[Record excerpts]

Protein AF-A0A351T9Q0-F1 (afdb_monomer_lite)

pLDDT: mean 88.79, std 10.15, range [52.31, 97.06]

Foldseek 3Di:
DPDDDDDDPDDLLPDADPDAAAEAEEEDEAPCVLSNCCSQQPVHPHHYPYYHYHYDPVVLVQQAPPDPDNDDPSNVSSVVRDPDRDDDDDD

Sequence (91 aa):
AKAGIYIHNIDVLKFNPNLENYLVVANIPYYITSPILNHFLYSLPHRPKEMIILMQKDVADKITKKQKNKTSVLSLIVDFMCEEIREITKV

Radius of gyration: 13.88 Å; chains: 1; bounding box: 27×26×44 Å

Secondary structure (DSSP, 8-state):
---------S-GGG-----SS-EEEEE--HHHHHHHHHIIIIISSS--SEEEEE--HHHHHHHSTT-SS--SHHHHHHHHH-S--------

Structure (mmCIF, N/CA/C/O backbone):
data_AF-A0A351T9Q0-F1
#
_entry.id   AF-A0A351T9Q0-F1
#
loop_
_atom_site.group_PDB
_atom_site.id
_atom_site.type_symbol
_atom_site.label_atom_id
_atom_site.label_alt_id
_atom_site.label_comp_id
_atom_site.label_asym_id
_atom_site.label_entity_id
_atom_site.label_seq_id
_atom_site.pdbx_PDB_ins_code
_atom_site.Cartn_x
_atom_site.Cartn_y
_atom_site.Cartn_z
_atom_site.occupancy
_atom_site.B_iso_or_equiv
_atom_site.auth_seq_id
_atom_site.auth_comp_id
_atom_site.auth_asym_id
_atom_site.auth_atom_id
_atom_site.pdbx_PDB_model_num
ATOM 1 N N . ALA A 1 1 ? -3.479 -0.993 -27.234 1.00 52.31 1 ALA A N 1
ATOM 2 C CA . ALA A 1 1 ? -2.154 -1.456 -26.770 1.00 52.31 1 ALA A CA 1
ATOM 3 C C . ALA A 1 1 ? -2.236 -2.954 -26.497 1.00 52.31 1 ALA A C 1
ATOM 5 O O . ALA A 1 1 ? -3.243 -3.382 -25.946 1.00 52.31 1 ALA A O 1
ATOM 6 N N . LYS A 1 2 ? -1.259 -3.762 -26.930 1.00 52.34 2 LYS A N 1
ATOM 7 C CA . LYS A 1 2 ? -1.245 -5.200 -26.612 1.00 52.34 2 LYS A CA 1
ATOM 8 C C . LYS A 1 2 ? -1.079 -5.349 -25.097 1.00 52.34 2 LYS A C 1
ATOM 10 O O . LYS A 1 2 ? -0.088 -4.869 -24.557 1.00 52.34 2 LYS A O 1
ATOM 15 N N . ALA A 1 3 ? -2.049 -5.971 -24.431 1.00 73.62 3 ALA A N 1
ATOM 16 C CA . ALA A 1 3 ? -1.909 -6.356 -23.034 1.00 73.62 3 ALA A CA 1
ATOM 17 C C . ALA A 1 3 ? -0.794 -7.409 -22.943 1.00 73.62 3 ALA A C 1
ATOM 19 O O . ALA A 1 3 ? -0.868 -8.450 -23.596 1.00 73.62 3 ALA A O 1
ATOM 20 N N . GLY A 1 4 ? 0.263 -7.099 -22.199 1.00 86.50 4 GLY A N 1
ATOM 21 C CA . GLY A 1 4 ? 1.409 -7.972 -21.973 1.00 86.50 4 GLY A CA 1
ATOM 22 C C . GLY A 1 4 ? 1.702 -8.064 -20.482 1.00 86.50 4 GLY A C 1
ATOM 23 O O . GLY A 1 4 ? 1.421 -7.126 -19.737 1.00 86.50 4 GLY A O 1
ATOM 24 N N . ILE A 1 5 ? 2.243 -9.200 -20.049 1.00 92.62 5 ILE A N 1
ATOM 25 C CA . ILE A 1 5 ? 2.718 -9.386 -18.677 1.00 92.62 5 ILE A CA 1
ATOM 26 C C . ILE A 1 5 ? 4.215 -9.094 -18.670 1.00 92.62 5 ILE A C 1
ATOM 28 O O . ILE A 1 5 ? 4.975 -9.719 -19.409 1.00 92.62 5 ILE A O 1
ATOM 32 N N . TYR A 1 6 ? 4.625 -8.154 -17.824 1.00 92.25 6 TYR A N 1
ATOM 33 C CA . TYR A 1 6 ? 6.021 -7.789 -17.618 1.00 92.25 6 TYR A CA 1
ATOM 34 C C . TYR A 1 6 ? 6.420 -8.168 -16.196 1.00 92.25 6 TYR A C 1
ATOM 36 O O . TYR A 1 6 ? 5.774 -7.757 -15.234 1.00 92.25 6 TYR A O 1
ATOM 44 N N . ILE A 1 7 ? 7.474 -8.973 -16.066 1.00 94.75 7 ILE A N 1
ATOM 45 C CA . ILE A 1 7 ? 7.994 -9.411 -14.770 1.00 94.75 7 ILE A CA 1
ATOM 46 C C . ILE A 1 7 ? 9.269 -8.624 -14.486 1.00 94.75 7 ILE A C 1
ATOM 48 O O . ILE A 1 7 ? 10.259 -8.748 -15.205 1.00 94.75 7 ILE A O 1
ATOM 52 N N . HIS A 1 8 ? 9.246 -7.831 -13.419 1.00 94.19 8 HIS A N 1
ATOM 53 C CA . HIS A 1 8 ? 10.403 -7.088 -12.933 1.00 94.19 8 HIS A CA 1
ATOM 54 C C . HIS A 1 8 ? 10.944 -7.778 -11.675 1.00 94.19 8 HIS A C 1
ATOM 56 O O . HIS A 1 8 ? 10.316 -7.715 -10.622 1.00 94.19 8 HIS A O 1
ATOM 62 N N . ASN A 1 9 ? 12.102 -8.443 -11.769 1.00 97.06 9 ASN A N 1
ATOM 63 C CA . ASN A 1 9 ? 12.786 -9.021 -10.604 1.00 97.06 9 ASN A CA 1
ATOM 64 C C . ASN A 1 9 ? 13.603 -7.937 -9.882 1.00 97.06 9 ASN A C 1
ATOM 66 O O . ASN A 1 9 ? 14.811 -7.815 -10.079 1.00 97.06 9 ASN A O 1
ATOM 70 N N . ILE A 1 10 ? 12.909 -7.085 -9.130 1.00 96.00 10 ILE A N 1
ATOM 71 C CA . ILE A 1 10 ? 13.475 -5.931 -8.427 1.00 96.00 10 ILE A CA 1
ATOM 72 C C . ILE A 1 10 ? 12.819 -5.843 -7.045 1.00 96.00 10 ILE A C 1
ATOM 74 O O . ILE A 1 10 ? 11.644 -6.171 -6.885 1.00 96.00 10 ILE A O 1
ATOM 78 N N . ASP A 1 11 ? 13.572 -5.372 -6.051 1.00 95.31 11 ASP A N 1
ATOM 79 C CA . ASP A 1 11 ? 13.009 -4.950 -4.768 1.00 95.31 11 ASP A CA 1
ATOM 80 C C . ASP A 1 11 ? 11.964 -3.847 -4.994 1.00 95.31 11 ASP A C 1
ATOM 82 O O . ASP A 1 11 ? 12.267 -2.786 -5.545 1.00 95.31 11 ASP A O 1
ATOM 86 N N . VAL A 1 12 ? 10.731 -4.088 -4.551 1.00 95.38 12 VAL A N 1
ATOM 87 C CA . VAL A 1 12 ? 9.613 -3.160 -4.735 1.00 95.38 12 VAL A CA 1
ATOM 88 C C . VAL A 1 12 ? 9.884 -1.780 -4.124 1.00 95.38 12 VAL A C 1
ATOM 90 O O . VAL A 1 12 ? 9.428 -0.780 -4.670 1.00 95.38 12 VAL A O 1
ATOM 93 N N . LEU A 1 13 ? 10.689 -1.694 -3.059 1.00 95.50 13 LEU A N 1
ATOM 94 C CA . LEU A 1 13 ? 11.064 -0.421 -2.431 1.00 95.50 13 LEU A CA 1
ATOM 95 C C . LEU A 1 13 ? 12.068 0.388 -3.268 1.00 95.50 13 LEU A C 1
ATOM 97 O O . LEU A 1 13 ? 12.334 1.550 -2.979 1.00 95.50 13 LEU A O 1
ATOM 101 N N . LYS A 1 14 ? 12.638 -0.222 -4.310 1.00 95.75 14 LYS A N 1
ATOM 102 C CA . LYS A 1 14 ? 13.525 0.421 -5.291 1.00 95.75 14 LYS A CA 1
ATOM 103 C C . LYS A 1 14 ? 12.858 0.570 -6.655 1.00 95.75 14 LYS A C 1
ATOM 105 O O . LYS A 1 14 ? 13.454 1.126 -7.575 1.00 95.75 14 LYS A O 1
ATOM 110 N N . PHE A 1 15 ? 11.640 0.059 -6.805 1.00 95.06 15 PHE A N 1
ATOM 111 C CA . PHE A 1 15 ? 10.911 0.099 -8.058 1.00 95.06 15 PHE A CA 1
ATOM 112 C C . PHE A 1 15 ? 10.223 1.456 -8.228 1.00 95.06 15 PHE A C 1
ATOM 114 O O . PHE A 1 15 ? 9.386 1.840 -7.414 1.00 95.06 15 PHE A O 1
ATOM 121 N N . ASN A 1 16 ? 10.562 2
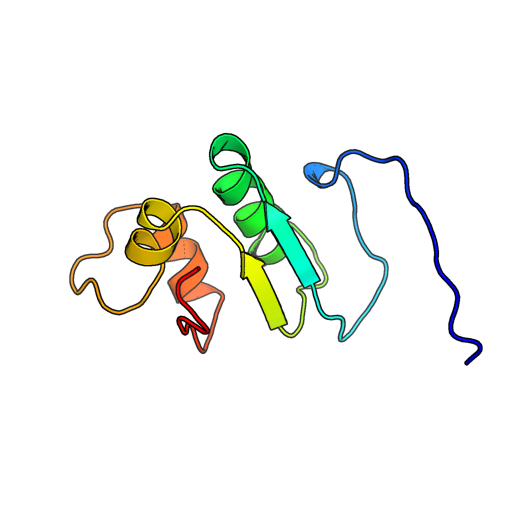.171 -9.301 1.00 94.06 16 ASN A N 1
ATOM 122 C CA . ASN A 1 16 ? 9.880 3.395 -9.707 1.00 94.06 16 ASN A CA 1
ATOM 123 C C . ASN A 1 16 ? 9.163 3.149 -11.046 1.00 94.06 16 ASN A C 1
ATOM 125 O O . ASN A 1 16 ? 9.833 3.075 -12.082 1.00 94.06 16 ASN A O 1
ATOM 129 N N . PRO A 1 17 ? 7.830 2.983 -11.050 1.00 91.06 17 PRO A N 1
ATOM 130 C CA . PRO A 1 17 ? 7.082 2.849 -12.286 1.00 91.06 17 PRO A CA 1
ATOM 131 C C . PRO A 1 17 ? 7.124 4.171 -13.056 1.00 91.06 17 PRO A C 1
ATOM 133 O O . PRO A 1 17 ? 6.613 5.191 -12.598 1.00 91.06 17 PRO A O 1
ATOM 136 N N . ASN A 1 18 ? 7.669 4.146 -14.273 1.00 90.00 18 ASN A N 1
ATOM 137 C CA . ASN A 1 18 ? 7.536 5.260 -15.214 1.00 90.00 18 ASN A CA 1
ATOM 138 C C . ASN A 1 18 ? 6.149 5.226 -15.884 1.00 90.00 18 ASN A C 1
ATOM 140 O O . ASN A 1 18 ? 6.031 5.057 -17.097 1.00 90.00 18 ASN A O 1
ATOM 144 N N . LEU A 1 19 ? 5.102 5.263 -15.060 1.00 89.88 19 LEU A N 1
ATOM 145 C CA . LEU A 1 19 ? 3.705 5.183 -15.459 1.00 89.88 19 LEU A CA 1
ATOM 146 C C . LEU A 1 19 ? 2.935 6.332 -14.816 1.00 89.88 19 LEU A C 1
ATOM 148 O O . LEU A 1 19 ? 3.097 6.620 -13.632 1.00 89.88 19 LEU A O 1
ATOM 152 N N . GLU A 1 20 ? 2.035 6.922 -15.589 1.00 90.25 20 GLU A N 1
ATOM 153 C CA . GLU A 1 20 ? 1.008 7.826 -15.084 1.00 90.25 20 GLU A CA 1
ATOM 154 C C . GLU A 1 20 ? -0.325 7.074 -14.980 1.00 90.25 20 GLU A C 1
ATOM 156 O O . GLU A 1 20 ? -0.574 6.130 -15.732 1.00 90.25 20 GLU A O 1
ATOM 161 N N . ASN A 1 21 ? -1.201 7.493 -14.061 1.00 92.44 21 ASN A N 1
ATOM 162 C CA . ASN A 1 21 ? -2.574 6.980 -13.938 1.00 92.44 21 ASN A CA 1
ATOM 163 C C . ASN A 1 21 ? -2.687 5.446 -13.810 1.00 92.44 21 ASN A C 1
ATOM 165 O O . ASN A 1 21 ? -3.543 4.821 -14.439 1.00 92.44 21 ASN A O 1
ATOM 169 N N . TYR A 1 22 ? -1.840 4.833 -12.983 1.00 95.12 22 TYR A N 1
ATOM 170 C CA . TYR A 1 22 ? -1.811 3.383 -12.778 1.00 95.12 22 TYR A CA 1
ATOM 171 C C . TYR A 1 22 ? -2.484 2.951 -11.468 1.00 95.12 22 TYR A C 1
ATOM 173 O O . TYR A 1 22 ? -2.703 3.753 -10.556 1.00 95.12 22 TYR A O 1
ATOM 181 N N . LEU A 1 23 ? -2.798 1.656 -11.389 1.00 96.75 23 LEU A N 1
ATOM 182 C CA . LEU A 1 23 ? -3.343 0.994 -10.205 1.00 96.75 23 LEU A CA 1
ATOM 183 C C . LEU A 1 23 ? -2.279 0.092 -9.584 1.00 96.75 23 LEU A C 1
ATOM 185 O O . LEU A 1 23 ? -1.522 -0.563 -10.303 1.00 96.75 23 LEU A O 1
ATOM 189 N N . VAL A 1 24 ? -2.261 0.014 -8.256 1.00 96.62 24 VAL A N 1
ATOM 190 C CA . VAL A 1 24 ? -1.452 -0.972 -7.528 1.00 96.62 24 VAL A CA 1
ATOM 191 C C . VAL A 1 24 ? -2.383 -1.992 -6.896 1.00 96.62 24 VAL A C 1
ATOM 193 O O . VAL A 1 24 ? -3.243 -1.639 -6.093 1.00 96.62 24 VAL A O 1
ATOM 196 N N . VAL A 1 25 ? -2.193 -3.265 -7.236 1.00 96.88 25 VAL A N 1
ATOM 197 C CA . VAL A 1 25 ? -2.915 -4.386 -6.625 1.00 96.88 25 VAL A CA 1
ATOM 198 C C . VAL A 1 25 ? -1.891 -5.345 -6.043 1.00 96.88 25 VAL A C 1
ATOM 200 O O . VAL A 1 25 ? -0.989 -5.783 -6.755 1.00 96.88 25 VAL A O 1
ATOM 203 N N . ALA A 1 26 ? -1.996 -5.646 -4.750 1.00 95.75 26 ALA A N 1
ATOM 204 C CA . ALA A 1 26 ? -1.002 -6.471 -4.075 1.00 95.75 26 ALA A CA 1
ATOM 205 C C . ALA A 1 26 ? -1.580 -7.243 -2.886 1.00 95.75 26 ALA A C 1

[/Record excerpts]

Reproduce, character for character, only the lines of the preceding data that start at the line with "ATOM 45 C CA" and end at the line with "ATOM 87 C CA", both included.

> **Expected answer**
ATOM 45 C CA . ILE A 1 7 ? 7.994 -9.411 -14.770 1.00 94.75 7 ILE A CA 1
ATOM 46 C C . ILE A 1 7 ? 9.269 -8.624 -14.486 1.00 94.75 7 ILE A C 1
ATOM 48 O O . ILE A 1 7 ? 10.259 -8.748 -15.205 1.00 94.75 7 ILE A O 1
ATOM 52 N N . HIS A 1 8 ? 9.246 -7.831 -13.419 1.00 94.19 8 HIS A N 1
ATOM 53 C CA . HIS A 1 8 ? 10.403 -7.088 -12.933 1.00 94.19 8 HIS A CA 1
ATOM 54 C C . HIS A 1 8 ? 10.944 -7.778 -11.675 1.00 94.19 8 HIS A C 1
ATOM 56 O O . HIS A 1 8 ? 10.316 -7.715 -10.622 1.00 94.19 8 HIS A O 1
ATOM 62 N N . ASN A 1 9 ? 12.102 -8.443 -11.769 1.00 97.06 9 ASN A N 1
ATOM 63 C CA . ASN A 1 9 ? 12.786 -9.021 -10.604 1.00 97.06 9 ASN A CA 1
ATOM 64 C C . ASN A 1 9 ? 13.603 -7.937 -9.882 1.00 97.06 9 ASN A C 1
ATOM 66 O O . ASN A 1 9 ? 14.811 -7.815 -10.079 1.00 97.06 9 ASN A O 1
ATOM 70 N N . ILE A 1 10 ? 12.909 -7.085 -9.130 1.00 96.00 10 ILE A N 1
ATOM 71 C CA . ILE A 1 10 ? 13.475 -5.931 -8.427 1.00 96.00 10 ILE A CA 1
ATOM 72 C C . ILE A 1 10 ? 12.819 -5.843 -7.045 1.00 96.00 10 ILE A C 1
ATOM 74 O O . ILE A 1 10 ? 11.644 -6.171 -6.885 1.00 96.00 10 ILE A O 1
ATOM 78 N N . ASP A 1 11 ? 13.572 -5.372 -6.051 1.00 95.31 11 ASP A N 1
ATOM 79 C CA . ASP A 1 11 ? 13.009 -4.950 -4.768 1.00 95.31 11 ASP A CA 1
ATOM 80 C C . ASP A 1 11 ? 11.964 -3.847 -4.994 1.00 95.31 11 ASP A C 1
ATOM 82 O O . ASP A 1 11 ? 12.267 -2.786 -5.545 1.00 95.31 11 ASP A O 1
ATOM 86 N N . VAL A 1 12 ? 10.731 -4.088 -4.551 1.00 95.38 12 VAL A N 1
ATOM 87 C CA . VAL A 1 12 ? 9.613 -3.160 -4.735 1.00 95.38 12 VAL A CA 1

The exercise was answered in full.